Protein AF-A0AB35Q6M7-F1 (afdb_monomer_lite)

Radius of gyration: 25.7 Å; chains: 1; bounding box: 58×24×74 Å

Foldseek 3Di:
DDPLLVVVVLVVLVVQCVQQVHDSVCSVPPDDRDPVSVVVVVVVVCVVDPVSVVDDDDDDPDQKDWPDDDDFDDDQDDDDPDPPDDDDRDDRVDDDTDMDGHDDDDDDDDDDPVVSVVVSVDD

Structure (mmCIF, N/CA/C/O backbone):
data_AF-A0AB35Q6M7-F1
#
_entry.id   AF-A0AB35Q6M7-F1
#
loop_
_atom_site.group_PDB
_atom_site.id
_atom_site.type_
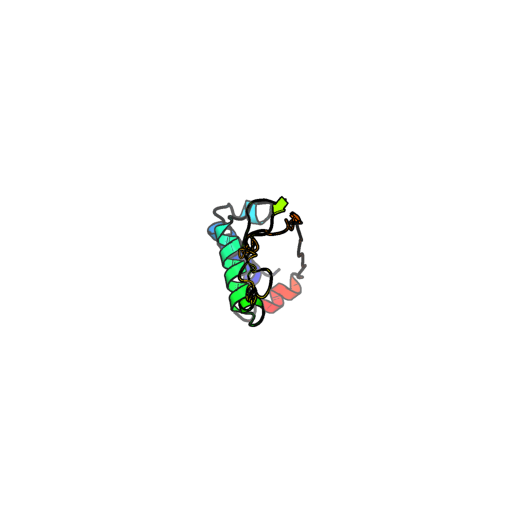symbol
_atom_site.label_atom_id
_atom_site.label_alt_id
_atom_site.label_comp_id
_atom_site.label_asym_id
_atom_site.label_entity_id
_atom_site.label_seq_id
_atom_site.pdbx_PDB_ins_code
_atom_site.Cartn_x
_atom_site.Cartn_y
_atom_site.Cartn_z
_atom_site.occupancy
_atom_site.B_iso_or_equiv
_atom_site.auth_seq_id
_atom_site.auth_comp_id
_atom_site.auth_asym_id
_atom_site.auth_atom_id
_atom_site.pdbx_PDB_model_num
ATOM 1 N N . MET A 1 1 ? -21.769 1.573 19.691 1.00 79.62 1 MET A N 1
ATOM 2 C CA . MET A 1 1 ? -21.181 0.248 19.448 1.00 79.62 1 MET A CA 1
ATOM 3 C C . MET A 1 1 ? -21.625 -0.673 20.561 1.00 79.62 1 MET A C 1
ATOM 5 O O . MET A 1 1 ? -21.455 -0.321 21.725 1.00 79.62 1 MET A O 1
ATOM 9 N N . ARG A 1 2 ? -22.222 -1.810 20.216 1.00 87.31 2 ARG A N 1
ATOM 10 C CA . ARG A 1 2 ? -22.683 -2.827 21.169 1.00 87.31 2 ARG A CA 1
ATOM 11 C C . ARG A 1 2 ? -21.527 -3.729 21.615 1.00 87.31 2 ARG A C 1
ATOM 13 O O . ARG A 1 2 ? -20.528 -3.870 20.914 1.00 87.31 2 ARG A O 1
ATOM 20 N N . ASN A 1 3 ? -21.684 -4.386 22.767 1.00 87.69 3 ASN A N 1
ATOM 21 C CA . ASN A 1 3 ? -20.662 -5.276 23.339 1.00 87.69 3 ASN A CA 1
ATOM 22 C C . ASN A 1 3 ? -20.208 -6.422 22.402 1.00 87.69 3 ASN A C 1
ATOM 24 O O . ASN A 1 3 ? -19.010 -6.694 22.373 1.00 87.69 3 ASN A O 1
ATOM 28 N N . PRO A 1 4 ? -21.086 -7.090 21.623 1.00 86.88 4 PRO A N 1
ATOM 29 C CA . PRO A 1 4 ? -20.655 -8.116 20.667 1.00 86.88 4 PRO A CA 1
ATOM 30 C C . PRO A 1 4 ? -19.752 -7.552 19.564 1.00 86.88 4 PRO A C 1
ATOM 32 O O . PRO A 1 4 ? -18.662 -8.068 19.333 1.00 86.88 4 PRO A O 1
ATOM 35 N N . THR A 1 5 ? -20.158 -6.437 18.955 1.00 85.56 5 THR A N 1
ATOM 36 C CA . THR A 1 5 ? -19.369 -5.710 17.954 1.00 85.56 5 THR A CA 1
ATOM 37 C C . THR A 1 5 ? -18.024 -5.283 18.534 1.00 85.56 5 THR A C 1
ATOM 39 O O . THR A 1 5 ? -17.005 -5.403 17.860 1.00 85.56 5 THR A O 1
ATOM 42 N N . ARG A 1 6 ? -17.999 -4.810 19.794 1.00 87.81 6 ARG A N 1
ATOM 43 C CA . ARG A 1 6 ? -16.764 -4.424 20.498 1.00 87.81 6 ARG A CA 1
ATOM 44 C C . ARG A 1 6 ? -15.769 -5.580 20.549 1.00 87.81 6 ARG A C 1
ATOM 46 O O . ARG A 1 6 ? -14.632 -5.389 20.149 1.00 87.81 6 ARG A O 1
ATOM 53 N N . LYS A 1 7 ? -16.207 -6.784 20.930 1.00 88.44 7 LYS A N 1
ATOM 54 C CA . LYS A 1 7 ? -15.336 -7.973 20.961 1.00 88.44 7 LYS A CA 1
ATOM 55 C C . LYS A 1 7 ? -14.731 -8.296 19.590 1.00 88.44 7 LYS A C 1
ATOM 57 O O . LYS A 1 7 ? -13.542 -8.588 19.508 1.00 88.44 7 LYS A O 1
ATOM 62 N N . LEU A 1 8 ? -15.535 -8.236 18.525 1.00 86.75 8 LEU A N 1
ATOM 63 C CA . LEU A 1 8 ? -15.063 -8.502 17.160 1.00 86.75 8 LEU A CA 1
ATOM 64 C C . LEU A 1 8 ? -14.070 -7.435 16.689 1.00 86.75 8 LEU A C 1
ATOM 66 O O . LEU A 1 8 ? -13.013 -7.767 16.158 1.00 86.75 8 LEU A O 1
ATOM 70 N N . PHE A 1 9 ? -14.357 -6.162 16.946 1.00 87.00 9 PHE A N 1
ATOM 71 C CA . PHE A 1 9 ? -13.449 -5.066 16.620 1.00 87.00 9 PHE A CA 1
ATOM 72 C C . PHE A 1 9 ? -12.128 -5.148 17.390 1.00 87.00 9 PHE A C 1
ATOM 74 O O . PHE A 1 9 ? -11.066 -5.006 16.793 1.00 87.00 9 PHE A O 1
ATOM 81 N N . ASP A 1 10 ? -12.172 -5.442 18.690 1.00 88.38 10 ASP A N 1
ATOM 82 C CA . ASP A 1 10 ? -10.967 -5.592 19.507 1.00 88.38 10 ASP A CA 1
ATOM 83 C C . ASP A 1 10 ? -10.108 -6.762 18.993 1.00 88.38 10 ASP A C 1
ATOM 85 O O . ASP A 1 10 ? -8.882 -6.655 18.922 1.00 88.38 10 ASP A O 1
ATOM 89 N N . SER A 1 11 ? -10.743 -7.855 18.544 1.00 87.69 11 SER A N 1
ATOM 90 C CA . SER A 1 11 ? -10.048 -8.984 17.909 1.00 87.69 11 SER A CA 1
ATOM 91 C C . SER A 1 11 ? -9.389 -8.601 16.579 1.00 87.69 11 SER A C 1
ATOM 93 O O . SER A 1 11 ? -8.257 -9.007 16.307 1.00 87.69 11 SER A O 1
ATOM 95 N N . TYR A 1 12 ? -10.055 -7.761 15.781 1.00 87.38 12 TYR A N 1
ATOM 96 C CA . TYR A 1 12 ? -9.510 -7.221 14.540 1.00 87.38 12 TYR A CA 1
ATOM 97 C C . TYR A 1 12 ? -8.279 -6.346 14.811 1.00 87.38 12 TYR A C 1
ATOM 99 O O . TYR A 1 12 ? -7.232 -6.557 14.198 1.00 87.38 12 TYR A O 1
ATOM 107 N N . VAL A 1 13 ? -8.361 -5.424 15.776 1.00 87.19 13 VAL A N 1
ATOM 108 C CA . VAL A 1 13 ? -7.233 -4.562 16.170 1.00 87.19 13 VAL A CA 1
ATOM 109 C C . VAL A 1 13 ? -6.059 -5.398 16.682 1.00 87.19 13 VAL A C 1
ATOM 111 O O . VAL A 1 13 ? -4.918 -5.161 16.286 1.00 87.19 13 VAL A O 1
ATOM 114 N N . ALA A 1 14 ? -6.322 -6.419 17.503 1.00 87.00 14 ALA A N 1
ATOM 115 C CA . ALA A 1 14 ? -5.287 -7.329 17.991 1.00 87.00 14 ALA A CA 1
ATOM 116 C C . ALA A 1 14 ? -4.603 -8.097 16.847 1.00 87.00 14 ALA A C 1
ATOM 118 O O . ALA A 1 14 ? -3.381 -8.254 16.847 1.00 87.00 14 ALA A O 1
ATOM 119 N N . ARG A 1 15 ? -5.366 -8.535 15.837 1.00 85.94 15 ARG A N 1
ATOM 120 C CA . ARG A 1 15 ? -4.806 -9.206 14.660 1.00 85.94 15 ARG A CA 1
ATOM 121 C C . ARG A 1 15 ? -3.939 -8.265 13.827 1.00 85.94 15 ARG A C 1
ATOM 123 O O . ARG A 1 15 ? -2.855 -8.670 13.416 1.00 85.94 15 ARG A O 1
ATOM 130 N N . GLN A 1 16 ? -4.373 -7.023 13.612 1.00 84.38 16 GLN A N 1
ATOM 131 C CA . GLN A 1 16 ? -3.570 -6.010 12.917 1.00 84.38 16 GLN A CA 1
ATOM 132 C C . GLN A 1 16 ? -2.263 -5.717 13.658 1.00 84.38 16 GLN A C 1
ATOM 134 O O . GLN A 1 16 ? -1.201 -5.665 13.038 1.00 84.38 16 GLN A O 1
ATOM 139 N N . ALA A 1 17 ? -2.325 -5.601 14.985 1.00 85.31 17 ALA A N 1
ATOM 140 C CA . ALA A 1 17 ? -1.155 -5.411 15.835 1.00 85.31 17 ALA A CA 1
ATOM 141 C C . ALA A 1 17 ? -0.156 -6.571 15.680 1.00 85.31 17 ALA A C 1
ATOM 143 O O . ALA A 1 17 ? 1.028 -6.345 15.440 1.00 85.31 17 ALA A O 1
ATOM 144 N N . GLN A 1 18 ? -0.651 -7.813 15.713 1.00 85.12 18 GLN A N 1
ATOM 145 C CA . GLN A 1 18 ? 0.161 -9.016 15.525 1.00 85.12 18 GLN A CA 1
***
[WHAT IS BEING ASKED] From the line that has "ATOM 119 N N" through the line that has "ATOM 132 C C", copy every line exactly as it appears above, and leave out all others.

[YOUR SOLUTION]
ATOM 119 N N . ARG A 1 15 ? -5.366 -8.535 15.837 1.00 85.94 15 ARG A N 1
ATOM 120 C CA . ARG A 1 15 ? -4.806 -9.206 14.660 1.00 85.94 15 ARG A CA 1
ATOM 121 C C . ARG A 1 15 ? -3.939 -8.265 13.827 1.00 85.94 15 ARG A C 1
ATOM 123 O O . ARG A 1 15 ? -2.855 -8.670 13.416 1.00 85.94 15 ARG A O 1
ATOM 130 N N . GLN A 1 16 ? -4.373 -7.023 13.612 1.00 84.38 16 GLN A N 1
ATOM 131 C CA . GLN A 1 16 ? -3.570 -6.010 12.917 1.00 84.38 16 GLN A CA 1
ATOM 132 C C . GLN A 1 16 ? -2.263 -5.717 13.658 1.00 84.38 16 GLN A C 1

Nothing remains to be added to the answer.